En pratique, le squirt se produit le plus souvent pendant une stimulation soutenue du point G, que ce soit avec les doigts, un jouet, ou l'anatomie d'un partenaire pendant la pénétration. Le point G se situe sur la paroi antérieure (avant) du vagin, à environ 5 à 8 centimètres de profondeur, et le stimuler avec un mouvement de « viens ici » est la technique la plus souvent rapportée pour déclencher le squirt. Beaucoup décrivent une sensation de pression ou une forte envie d'uriner juste avant que le squirt ne se produise, ce qui peut causer une hésitation ou une interruption si la personne ne s'y attend pas. Le réconfort et un environnement détendu aident souvent à dépasser cette sensation.

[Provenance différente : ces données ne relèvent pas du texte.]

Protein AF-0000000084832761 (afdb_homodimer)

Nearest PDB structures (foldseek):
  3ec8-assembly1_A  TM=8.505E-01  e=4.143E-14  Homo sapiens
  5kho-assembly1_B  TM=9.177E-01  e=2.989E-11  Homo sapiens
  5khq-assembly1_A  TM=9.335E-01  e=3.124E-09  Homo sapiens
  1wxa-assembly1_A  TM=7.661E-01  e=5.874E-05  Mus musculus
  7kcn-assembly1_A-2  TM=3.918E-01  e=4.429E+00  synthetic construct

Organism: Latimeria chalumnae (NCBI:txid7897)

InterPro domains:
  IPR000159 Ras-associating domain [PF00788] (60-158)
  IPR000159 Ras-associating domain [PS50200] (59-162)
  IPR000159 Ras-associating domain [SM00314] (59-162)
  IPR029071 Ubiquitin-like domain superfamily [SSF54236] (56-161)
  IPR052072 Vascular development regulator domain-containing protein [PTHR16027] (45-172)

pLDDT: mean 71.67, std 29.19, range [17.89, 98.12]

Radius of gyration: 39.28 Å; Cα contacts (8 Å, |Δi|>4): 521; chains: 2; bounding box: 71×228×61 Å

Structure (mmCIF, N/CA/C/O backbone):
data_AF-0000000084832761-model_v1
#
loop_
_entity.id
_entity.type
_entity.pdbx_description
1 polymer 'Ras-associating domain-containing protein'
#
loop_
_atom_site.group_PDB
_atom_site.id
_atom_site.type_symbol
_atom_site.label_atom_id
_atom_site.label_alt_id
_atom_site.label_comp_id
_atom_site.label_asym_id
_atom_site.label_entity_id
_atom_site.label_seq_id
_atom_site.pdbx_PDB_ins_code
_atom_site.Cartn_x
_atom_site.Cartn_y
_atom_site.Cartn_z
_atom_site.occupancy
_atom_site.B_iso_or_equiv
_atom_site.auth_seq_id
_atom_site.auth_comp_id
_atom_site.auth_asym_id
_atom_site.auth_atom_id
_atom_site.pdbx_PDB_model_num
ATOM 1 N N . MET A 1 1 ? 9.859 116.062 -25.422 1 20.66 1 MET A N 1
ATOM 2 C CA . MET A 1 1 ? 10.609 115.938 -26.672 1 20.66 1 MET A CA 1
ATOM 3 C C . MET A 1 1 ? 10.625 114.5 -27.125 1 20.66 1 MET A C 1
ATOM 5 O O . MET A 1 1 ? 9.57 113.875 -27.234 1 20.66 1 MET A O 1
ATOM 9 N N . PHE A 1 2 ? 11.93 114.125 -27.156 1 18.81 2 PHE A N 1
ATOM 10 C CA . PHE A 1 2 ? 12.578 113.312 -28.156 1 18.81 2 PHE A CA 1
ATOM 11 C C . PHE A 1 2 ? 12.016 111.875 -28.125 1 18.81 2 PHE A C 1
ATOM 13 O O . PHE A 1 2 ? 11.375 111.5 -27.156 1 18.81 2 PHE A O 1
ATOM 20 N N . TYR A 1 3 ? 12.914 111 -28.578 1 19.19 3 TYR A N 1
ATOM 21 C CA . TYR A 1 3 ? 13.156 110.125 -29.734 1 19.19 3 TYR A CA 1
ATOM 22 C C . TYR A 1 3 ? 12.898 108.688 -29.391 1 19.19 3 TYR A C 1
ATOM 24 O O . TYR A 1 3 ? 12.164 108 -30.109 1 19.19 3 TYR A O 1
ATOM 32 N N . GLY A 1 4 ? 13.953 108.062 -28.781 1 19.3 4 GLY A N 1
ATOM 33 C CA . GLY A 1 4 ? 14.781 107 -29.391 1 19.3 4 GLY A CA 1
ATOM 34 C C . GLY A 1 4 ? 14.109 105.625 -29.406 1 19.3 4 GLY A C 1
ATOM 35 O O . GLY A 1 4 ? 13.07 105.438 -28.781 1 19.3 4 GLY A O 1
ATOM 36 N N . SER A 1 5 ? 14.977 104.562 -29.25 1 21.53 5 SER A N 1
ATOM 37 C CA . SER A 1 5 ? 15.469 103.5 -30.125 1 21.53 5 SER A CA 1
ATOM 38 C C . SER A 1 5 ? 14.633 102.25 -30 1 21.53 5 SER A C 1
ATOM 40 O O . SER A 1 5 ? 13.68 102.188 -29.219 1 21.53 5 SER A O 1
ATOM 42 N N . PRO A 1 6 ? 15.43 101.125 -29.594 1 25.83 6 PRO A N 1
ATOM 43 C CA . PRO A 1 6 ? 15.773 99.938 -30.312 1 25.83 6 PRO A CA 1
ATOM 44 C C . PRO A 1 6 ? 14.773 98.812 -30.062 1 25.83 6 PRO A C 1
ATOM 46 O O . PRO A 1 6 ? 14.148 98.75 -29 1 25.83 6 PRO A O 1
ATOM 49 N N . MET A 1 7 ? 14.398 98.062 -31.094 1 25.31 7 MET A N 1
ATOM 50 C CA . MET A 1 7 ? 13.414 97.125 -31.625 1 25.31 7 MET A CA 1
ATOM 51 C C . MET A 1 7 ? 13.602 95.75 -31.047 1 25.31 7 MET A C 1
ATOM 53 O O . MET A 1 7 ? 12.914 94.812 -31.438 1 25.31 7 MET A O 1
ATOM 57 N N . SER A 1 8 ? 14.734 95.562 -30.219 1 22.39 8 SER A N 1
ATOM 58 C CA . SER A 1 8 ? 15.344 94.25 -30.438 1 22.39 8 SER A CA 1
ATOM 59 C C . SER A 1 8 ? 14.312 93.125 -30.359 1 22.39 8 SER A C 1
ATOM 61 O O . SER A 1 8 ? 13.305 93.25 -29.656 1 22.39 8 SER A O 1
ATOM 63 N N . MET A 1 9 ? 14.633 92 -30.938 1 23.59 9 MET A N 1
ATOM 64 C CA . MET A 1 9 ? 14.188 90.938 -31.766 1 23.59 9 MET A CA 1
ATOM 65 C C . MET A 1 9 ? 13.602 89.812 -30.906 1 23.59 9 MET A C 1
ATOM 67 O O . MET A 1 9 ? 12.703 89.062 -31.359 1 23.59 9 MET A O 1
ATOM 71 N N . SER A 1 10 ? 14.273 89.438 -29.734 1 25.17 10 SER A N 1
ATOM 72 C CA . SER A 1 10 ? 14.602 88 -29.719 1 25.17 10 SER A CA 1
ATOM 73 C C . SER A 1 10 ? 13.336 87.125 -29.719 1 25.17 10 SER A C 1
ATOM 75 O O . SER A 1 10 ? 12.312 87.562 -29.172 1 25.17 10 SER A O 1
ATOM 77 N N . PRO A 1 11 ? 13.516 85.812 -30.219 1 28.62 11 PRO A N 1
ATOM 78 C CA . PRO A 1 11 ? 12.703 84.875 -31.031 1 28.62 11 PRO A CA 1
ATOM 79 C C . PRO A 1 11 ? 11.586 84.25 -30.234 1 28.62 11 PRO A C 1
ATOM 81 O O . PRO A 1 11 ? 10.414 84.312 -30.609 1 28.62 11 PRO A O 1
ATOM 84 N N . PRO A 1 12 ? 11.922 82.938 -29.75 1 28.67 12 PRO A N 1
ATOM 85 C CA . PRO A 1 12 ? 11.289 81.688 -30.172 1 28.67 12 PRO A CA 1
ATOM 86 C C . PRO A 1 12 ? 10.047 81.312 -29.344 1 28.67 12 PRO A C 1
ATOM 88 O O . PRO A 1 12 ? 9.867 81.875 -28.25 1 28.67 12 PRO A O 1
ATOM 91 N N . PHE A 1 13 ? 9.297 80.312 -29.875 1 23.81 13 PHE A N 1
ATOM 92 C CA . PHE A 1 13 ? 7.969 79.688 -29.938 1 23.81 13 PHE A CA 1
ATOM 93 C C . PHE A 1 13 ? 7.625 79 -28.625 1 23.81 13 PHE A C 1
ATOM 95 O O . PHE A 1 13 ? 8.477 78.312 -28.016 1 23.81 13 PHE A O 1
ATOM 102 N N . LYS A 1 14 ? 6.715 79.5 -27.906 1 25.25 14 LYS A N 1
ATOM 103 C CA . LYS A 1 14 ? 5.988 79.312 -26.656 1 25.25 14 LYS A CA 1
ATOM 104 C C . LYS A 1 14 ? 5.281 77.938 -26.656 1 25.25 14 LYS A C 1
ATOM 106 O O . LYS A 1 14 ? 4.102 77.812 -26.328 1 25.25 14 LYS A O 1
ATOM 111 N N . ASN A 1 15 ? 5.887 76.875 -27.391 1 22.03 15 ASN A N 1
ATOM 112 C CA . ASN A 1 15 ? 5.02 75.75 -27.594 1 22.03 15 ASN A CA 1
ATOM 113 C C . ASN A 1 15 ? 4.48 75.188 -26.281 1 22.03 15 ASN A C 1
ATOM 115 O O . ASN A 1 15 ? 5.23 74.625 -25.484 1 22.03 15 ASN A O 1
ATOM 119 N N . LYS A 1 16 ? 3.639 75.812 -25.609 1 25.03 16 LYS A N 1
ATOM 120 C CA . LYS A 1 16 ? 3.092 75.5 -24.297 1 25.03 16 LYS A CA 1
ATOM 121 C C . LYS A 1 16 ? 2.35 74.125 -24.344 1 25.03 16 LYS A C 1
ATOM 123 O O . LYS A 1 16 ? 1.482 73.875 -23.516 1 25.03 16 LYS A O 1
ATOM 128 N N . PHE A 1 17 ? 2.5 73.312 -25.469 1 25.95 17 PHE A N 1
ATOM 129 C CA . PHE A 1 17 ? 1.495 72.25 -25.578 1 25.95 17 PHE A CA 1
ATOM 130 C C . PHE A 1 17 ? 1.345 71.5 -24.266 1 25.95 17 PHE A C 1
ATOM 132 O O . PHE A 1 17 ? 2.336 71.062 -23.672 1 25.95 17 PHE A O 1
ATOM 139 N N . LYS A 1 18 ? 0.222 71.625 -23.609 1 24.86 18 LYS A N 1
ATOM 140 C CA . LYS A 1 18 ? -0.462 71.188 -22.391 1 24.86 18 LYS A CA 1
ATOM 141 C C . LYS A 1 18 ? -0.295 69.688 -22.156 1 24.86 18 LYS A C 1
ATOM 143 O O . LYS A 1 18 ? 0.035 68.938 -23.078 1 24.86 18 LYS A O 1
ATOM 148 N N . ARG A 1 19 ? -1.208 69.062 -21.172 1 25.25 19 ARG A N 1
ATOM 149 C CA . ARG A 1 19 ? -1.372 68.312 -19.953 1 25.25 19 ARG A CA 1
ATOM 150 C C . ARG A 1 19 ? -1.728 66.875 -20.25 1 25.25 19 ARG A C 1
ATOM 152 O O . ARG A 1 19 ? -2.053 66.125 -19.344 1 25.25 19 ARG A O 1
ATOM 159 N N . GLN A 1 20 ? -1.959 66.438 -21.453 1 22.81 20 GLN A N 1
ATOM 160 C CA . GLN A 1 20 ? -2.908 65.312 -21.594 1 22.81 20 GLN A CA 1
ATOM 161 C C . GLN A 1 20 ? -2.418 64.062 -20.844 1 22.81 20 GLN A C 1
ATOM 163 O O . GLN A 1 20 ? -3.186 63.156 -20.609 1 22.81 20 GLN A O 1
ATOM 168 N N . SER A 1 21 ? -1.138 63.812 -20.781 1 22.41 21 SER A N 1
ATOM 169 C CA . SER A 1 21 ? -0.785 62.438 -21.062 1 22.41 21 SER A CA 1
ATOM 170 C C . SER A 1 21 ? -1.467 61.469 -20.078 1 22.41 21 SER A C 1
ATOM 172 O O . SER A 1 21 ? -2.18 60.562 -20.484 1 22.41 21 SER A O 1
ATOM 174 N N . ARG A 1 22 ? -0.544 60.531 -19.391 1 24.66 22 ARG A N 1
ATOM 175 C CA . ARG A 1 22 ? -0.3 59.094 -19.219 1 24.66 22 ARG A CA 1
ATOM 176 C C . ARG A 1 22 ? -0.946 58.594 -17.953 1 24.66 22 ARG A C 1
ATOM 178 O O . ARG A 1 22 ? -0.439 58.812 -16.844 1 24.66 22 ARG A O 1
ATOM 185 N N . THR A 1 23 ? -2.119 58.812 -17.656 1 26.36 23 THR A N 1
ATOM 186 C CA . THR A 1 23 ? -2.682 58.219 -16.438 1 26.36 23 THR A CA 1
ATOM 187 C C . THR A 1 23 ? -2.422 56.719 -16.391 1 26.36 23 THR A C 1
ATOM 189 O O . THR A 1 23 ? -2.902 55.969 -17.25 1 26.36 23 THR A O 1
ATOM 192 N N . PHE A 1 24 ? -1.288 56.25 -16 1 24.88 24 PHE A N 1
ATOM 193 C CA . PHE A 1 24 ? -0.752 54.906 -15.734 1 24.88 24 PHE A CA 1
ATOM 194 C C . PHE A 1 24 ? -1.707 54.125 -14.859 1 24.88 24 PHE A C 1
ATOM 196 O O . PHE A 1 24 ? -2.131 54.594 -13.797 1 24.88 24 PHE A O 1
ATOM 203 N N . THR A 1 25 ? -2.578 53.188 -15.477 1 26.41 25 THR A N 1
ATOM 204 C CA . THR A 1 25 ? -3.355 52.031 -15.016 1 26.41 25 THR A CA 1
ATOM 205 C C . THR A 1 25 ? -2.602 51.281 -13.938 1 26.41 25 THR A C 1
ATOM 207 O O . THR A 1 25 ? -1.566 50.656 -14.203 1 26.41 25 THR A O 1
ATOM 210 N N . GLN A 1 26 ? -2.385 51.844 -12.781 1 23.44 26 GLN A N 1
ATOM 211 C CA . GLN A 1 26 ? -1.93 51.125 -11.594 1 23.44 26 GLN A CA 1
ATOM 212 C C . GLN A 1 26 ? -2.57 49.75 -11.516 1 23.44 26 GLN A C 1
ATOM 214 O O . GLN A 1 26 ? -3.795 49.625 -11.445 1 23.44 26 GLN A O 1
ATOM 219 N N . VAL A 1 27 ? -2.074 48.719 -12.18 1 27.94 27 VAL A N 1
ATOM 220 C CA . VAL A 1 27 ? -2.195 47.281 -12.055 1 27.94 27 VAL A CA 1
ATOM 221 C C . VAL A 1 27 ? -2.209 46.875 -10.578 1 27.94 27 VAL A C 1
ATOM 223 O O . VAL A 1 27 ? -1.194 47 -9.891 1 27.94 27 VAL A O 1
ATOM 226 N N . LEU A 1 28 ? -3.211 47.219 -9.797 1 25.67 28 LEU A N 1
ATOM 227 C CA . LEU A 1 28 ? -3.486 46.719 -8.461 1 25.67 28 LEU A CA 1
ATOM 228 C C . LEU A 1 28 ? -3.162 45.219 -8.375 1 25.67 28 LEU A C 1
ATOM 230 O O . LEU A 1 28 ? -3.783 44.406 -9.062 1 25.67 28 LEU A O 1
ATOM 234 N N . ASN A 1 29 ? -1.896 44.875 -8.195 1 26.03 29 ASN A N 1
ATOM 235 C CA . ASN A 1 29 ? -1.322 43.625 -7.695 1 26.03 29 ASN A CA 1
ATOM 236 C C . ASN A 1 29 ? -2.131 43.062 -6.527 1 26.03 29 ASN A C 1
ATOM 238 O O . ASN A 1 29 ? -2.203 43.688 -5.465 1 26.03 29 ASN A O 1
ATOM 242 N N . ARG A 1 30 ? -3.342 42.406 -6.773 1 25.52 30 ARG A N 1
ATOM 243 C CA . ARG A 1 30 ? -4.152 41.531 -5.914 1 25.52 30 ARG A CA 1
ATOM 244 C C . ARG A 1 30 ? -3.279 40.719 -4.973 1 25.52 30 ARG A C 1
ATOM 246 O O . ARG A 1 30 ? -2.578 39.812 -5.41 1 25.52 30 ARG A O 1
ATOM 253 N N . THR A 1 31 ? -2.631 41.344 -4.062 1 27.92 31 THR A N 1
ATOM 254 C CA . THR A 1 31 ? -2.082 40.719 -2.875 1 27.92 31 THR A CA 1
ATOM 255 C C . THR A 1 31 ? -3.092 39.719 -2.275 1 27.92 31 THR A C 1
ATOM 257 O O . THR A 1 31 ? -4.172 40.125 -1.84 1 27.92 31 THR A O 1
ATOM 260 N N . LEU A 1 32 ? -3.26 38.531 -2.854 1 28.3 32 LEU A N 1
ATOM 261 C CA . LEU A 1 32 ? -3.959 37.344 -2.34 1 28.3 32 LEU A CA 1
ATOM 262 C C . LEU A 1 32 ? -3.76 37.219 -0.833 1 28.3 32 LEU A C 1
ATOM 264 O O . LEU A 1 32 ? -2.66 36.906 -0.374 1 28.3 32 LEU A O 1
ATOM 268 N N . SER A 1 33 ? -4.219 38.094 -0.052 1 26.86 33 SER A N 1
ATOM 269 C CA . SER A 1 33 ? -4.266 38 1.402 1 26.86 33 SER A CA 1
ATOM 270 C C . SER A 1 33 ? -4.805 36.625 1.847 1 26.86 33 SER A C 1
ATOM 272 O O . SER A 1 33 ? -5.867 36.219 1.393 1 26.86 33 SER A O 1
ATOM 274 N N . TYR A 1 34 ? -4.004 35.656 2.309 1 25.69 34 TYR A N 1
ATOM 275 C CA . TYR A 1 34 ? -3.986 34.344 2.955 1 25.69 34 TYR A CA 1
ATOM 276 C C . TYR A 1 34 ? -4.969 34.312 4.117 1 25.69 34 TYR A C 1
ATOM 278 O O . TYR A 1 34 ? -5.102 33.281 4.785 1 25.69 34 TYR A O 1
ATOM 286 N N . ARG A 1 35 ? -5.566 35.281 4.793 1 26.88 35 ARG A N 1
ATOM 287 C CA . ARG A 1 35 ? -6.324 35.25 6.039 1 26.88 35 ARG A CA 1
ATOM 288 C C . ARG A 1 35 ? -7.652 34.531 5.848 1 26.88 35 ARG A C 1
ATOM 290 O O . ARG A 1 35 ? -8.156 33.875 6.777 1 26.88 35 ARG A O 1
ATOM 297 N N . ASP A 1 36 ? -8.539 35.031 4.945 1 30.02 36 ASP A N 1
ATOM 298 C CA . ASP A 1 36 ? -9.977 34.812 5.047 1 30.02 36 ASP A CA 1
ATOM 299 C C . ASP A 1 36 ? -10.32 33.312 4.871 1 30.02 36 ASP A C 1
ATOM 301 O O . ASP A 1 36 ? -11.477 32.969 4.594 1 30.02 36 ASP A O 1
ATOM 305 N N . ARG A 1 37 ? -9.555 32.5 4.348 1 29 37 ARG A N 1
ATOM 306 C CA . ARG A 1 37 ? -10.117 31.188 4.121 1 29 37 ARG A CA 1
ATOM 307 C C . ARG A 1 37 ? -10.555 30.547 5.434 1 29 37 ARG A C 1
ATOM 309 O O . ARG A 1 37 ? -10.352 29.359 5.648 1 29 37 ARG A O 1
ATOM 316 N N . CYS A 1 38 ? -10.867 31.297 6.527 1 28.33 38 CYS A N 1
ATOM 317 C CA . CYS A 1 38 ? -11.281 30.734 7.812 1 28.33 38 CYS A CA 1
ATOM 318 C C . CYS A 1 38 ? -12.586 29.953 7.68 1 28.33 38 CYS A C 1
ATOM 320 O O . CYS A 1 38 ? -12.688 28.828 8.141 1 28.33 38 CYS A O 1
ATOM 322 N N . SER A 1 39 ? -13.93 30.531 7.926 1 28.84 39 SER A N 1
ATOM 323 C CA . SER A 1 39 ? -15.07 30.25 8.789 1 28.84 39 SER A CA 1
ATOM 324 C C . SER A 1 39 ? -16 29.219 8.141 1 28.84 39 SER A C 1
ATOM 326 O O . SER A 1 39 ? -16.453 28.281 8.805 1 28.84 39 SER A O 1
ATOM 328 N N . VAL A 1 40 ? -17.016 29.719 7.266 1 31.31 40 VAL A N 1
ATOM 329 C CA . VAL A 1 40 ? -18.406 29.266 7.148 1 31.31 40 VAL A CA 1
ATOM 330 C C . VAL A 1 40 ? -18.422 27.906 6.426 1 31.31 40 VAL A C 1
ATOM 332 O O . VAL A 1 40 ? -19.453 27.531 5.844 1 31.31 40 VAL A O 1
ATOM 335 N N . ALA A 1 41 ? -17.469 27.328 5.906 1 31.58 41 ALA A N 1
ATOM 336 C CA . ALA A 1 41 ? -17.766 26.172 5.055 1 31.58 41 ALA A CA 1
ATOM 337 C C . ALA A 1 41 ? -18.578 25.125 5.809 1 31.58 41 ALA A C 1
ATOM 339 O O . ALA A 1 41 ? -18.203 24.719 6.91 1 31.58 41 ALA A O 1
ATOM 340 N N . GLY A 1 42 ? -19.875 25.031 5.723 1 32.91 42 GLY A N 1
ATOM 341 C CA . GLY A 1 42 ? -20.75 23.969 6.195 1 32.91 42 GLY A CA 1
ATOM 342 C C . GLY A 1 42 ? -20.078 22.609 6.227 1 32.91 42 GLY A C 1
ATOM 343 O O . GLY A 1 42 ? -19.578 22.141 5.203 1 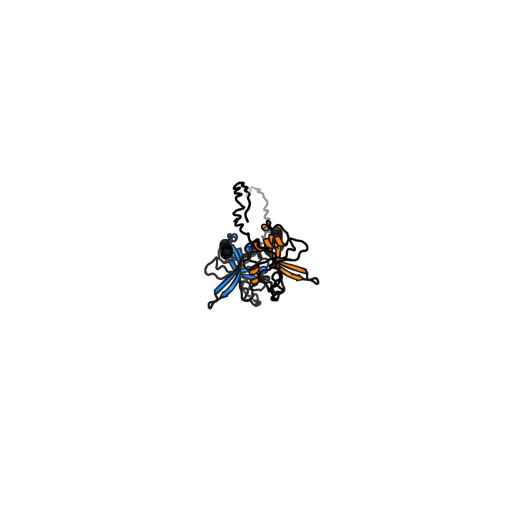32.91 42 GLY A O 1
ATOM 344 N N . ILE A 1 43 ? -19.391 22.172 7.305 1 35.03 43 ILE A N 1
ATOM 345 C CA . ILE A 1 43 ? -18.766 20.938 7.758 1 35.03 43 ILE A CA 1
ATOM 346 C C . ILE A 1 43 ? -19.609 19.75 7.328 1 35.03 43 ILE A C 1
ATOM 348 O O . ILE A 1 43 ? -20.719 19.547 7.844 1 35.03 43 ILE A O 1
ATOM 352 N N . ILE A 1 44 ? -20.109 19.625 6.16 1 37.5 44 ILE A N 1
ATOM 353 C CA . ILE A 1 44 ? -20.734 18.328 5.98 1 37.5 44 ILE A CA 1
ATOM 354 C C . ILE A 1 44 ? -20.078 17.297 6.898 1 37.5 44 ILE A C 1
ATOM 356 O O . ILE A 1 44 ? -18.859 17.141 6.887 1 37.5 44 ILE A O 1
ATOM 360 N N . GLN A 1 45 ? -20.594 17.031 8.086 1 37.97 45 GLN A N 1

La quantité de liquide libérée varie énormément, d'une petite giclée à une libération plus notable. Certaines personnes font du squirt sans orgasme, tandis que d'autres l'expérimentent en même temps ou après l'orgasme. Les partenaires qui apprécient le squirt en décrivent souvent l'attrait comme la confirmation physique visible de l'excitation, le sentiment de lâcher prise, et l'intimité de partager quelque chose qui peut sembler vulnérable. Pour la personne qui fait le squirt, l'attrait tient souvent à l'intensité de la sensation et à la libération de tension physique et émotionnelle. Des protège-matelas imperméables ou des serviettes dédiées sont une préparation pratique et largement utilisée.

Sécurité et consentement

La communication est essentielle avant d'explorer le squirt. Le partenaire receveur ne devrait ressentir aucune pression à performer ou produire une réponse précise, car cela peut créer de l'anxiété qui rend l'excitation plus difficile. Le partenaire qui stimule devrait faire le point régulièrement et ne pas traiter le squirt comme un objectif à poursuivre. En pratique, placer une couverture ou une serviette imperméable en dessous peut réduire le stress lié au dégât et permettre aux deux partenaires de rester présents. Comme le squirt implique un liquide, les mêmes considérations de sécurité liées à l'échange de fluides que pour d'autres activités sexuelles s'appliquent. L'aftercare émotionnelle compte aussi, car certaines personnes se sentent vulnérables ou gênées la première fois que cela arrive.

Idées reçues

Se lancer en toute sécurité

  1. Posez une couverture imperméable ou quelques serviettes pliées avant de commencer. Retirer l'inquiétude du dégât permet aux deux partenaires de rester détendus et présents.
  2. Discutez ouvertement des attentes au préalable. Convenez que le squirt est un résultat possible, pas l'objectif, afin qu'aucun des deux partenaires ne se sente sous pression de performer.
  3. Concentrez vous sur la stimulation du point G avec les doigts ou un jouet incurvé conçu à cet effet. Utilisez un mouvement de « viens ici » lent et ferme et faites le point régulièrement sur la pression et le confort.
  4. S'il y a une sensation de besoin d'uriner, communiquez le à votre partenaire et essayez de vous détendre consciemment plutôt que de vous crisper. Vider sa vessie avant la session peut aider à réduire l'anxiété liée à cette sensation.
  5. Allez lentement et priorisez l'excitation globale et le confort. Le squirt, s'il se produit, tend à arriver quand une personne est très excitée et physiquement détendue, pas quand elle se concentre sur le résultat.

Questions fréquentes

Le squirt est-il la même chose que l'éjaculation féminine ?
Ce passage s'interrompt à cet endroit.